(Data extracts):
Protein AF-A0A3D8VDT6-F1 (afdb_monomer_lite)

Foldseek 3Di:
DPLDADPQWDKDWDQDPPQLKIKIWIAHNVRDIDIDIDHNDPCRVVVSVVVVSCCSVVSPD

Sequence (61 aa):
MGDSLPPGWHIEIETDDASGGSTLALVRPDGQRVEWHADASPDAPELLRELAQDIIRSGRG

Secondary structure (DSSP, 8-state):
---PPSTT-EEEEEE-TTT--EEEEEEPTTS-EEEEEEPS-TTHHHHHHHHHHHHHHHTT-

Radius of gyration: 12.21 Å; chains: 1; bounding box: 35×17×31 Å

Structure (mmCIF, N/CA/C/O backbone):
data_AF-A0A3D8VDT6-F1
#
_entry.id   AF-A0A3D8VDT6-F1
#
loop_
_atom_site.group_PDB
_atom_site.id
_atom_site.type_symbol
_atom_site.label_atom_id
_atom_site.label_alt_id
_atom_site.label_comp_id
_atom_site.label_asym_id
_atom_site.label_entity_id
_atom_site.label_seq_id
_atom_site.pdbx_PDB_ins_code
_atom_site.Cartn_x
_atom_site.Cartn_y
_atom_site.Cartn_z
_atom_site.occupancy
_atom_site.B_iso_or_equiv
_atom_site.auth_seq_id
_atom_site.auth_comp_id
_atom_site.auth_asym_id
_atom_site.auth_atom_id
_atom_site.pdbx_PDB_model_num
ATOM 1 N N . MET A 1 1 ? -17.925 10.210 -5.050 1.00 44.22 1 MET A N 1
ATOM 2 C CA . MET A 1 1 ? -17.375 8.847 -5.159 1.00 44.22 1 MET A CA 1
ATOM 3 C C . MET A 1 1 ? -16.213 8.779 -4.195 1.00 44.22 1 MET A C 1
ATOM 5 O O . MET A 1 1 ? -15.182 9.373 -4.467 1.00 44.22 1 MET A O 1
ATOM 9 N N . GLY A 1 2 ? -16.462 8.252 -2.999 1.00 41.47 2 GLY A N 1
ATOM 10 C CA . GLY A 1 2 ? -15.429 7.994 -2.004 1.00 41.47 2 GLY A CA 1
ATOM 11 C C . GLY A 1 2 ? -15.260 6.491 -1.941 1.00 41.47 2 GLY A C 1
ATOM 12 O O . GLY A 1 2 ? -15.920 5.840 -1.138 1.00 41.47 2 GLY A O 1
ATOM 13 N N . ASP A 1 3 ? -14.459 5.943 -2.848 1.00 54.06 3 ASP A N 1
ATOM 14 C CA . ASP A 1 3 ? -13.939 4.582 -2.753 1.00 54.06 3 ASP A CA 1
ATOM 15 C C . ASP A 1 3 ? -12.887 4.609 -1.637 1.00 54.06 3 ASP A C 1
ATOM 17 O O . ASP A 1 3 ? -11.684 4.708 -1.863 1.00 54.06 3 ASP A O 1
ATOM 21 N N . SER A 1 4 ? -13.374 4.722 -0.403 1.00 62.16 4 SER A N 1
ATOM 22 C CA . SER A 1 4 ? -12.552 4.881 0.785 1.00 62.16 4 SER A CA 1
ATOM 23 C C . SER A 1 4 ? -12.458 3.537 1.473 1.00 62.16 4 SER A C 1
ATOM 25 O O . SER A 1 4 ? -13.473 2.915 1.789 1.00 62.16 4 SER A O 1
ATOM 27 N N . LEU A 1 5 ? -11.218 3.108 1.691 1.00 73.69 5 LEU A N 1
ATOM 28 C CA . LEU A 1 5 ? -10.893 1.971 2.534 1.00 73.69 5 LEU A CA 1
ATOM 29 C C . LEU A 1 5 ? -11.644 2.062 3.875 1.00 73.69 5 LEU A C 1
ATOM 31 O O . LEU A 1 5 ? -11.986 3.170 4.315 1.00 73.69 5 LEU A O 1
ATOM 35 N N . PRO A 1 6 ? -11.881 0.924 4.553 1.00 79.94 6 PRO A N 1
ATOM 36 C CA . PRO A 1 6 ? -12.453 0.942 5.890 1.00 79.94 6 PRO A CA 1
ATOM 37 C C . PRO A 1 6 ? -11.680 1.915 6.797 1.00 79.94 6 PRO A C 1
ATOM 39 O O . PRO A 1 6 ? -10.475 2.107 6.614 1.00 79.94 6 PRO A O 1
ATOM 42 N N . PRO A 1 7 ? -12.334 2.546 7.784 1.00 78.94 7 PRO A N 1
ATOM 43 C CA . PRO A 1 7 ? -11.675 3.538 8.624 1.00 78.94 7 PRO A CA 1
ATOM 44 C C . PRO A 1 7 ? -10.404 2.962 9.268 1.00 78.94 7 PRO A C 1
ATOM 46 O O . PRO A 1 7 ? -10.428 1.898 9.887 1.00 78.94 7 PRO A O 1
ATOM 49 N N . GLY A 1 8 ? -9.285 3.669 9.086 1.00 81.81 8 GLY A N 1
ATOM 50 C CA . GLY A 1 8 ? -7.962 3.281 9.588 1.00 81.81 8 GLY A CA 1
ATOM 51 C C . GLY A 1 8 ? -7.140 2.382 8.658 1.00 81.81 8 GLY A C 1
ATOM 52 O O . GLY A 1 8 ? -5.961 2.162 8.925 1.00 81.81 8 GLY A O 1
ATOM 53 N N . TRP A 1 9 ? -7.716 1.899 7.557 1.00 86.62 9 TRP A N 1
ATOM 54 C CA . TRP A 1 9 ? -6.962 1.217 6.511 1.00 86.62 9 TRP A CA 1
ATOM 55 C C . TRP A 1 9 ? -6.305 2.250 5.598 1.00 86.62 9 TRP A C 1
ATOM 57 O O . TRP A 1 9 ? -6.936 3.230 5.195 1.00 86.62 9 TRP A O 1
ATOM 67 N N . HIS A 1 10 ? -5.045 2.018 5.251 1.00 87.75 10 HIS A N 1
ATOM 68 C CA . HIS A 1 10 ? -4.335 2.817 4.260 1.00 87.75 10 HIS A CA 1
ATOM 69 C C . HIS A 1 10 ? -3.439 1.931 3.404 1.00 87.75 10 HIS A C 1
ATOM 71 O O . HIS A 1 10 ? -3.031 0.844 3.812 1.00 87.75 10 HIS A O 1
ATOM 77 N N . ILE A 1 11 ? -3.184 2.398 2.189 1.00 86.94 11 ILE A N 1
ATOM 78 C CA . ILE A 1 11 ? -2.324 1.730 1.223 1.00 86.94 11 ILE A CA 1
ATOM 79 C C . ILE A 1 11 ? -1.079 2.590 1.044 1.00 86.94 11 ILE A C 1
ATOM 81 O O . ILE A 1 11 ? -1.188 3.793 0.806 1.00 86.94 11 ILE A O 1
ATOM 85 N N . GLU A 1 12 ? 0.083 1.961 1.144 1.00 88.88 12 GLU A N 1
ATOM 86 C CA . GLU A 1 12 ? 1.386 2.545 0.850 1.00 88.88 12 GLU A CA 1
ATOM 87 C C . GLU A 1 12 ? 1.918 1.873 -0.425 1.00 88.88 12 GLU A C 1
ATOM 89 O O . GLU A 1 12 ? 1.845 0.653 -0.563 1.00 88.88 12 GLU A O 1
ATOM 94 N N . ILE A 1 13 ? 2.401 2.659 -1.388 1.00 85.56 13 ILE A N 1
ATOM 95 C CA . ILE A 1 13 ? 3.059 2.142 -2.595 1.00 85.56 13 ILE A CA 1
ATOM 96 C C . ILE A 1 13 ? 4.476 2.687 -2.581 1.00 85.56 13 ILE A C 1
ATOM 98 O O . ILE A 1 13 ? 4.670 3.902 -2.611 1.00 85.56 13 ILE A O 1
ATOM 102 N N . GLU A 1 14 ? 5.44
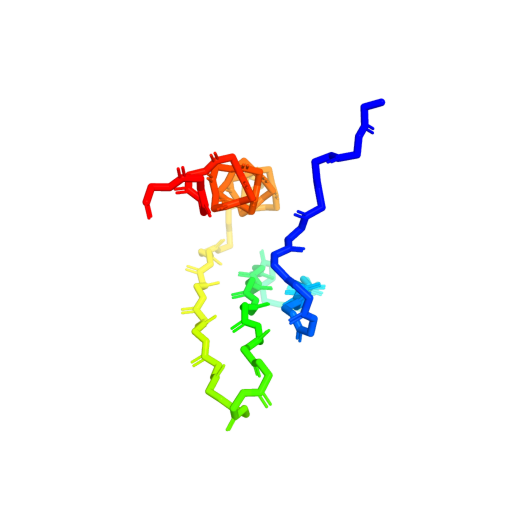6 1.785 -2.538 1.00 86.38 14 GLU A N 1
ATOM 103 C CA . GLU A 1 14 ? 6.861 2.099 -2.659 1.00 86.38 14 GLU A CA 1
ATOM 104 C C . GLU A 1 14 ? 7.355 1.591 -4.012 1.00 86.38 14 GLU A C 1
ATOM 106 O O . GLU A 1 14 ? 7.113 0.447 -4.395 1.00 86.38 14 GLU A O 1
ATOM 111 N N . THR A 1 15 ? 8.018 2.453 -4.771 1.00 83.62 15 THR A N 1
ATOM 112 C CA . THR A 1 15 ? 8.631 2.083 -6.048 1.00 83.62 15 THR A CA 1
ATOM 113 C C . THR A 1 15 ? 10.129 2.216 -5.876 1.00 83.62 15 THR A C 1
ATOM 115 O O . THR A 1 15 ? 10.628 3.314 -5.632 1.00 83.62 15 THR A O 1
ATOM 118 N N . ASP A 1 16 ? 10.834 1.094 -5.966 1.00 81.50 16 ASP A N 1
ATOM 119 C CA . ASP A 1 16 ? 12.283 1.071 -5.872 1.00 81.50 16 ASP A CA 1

(Your goal): Return, unchanged, the run of lines above that opens with the line containing "ATOM 12 O O" and closes with the line containing "ATOM 15 C C". Include both.

(Reply to the task):
ATOM 12 O O . GLY A 1 2 ? -15.920 5.840 -1.138 1.00 41.47 2 GLY A O 1
ATOM 13 N N . ASP A 1 3 ? -14.459 5.943 -2.848 1.00 54.06 3 ASP A N 1
ATOM 14 C CA . ASP A 1 3 ? -13.939 4.582 -2.753 1.00 54.06 3 ASP A CA 1
ATOM 15 C C . ASP A 1 3 ? -12.887 4.609 -1.637 1.00 54.06 3 ASP A C 1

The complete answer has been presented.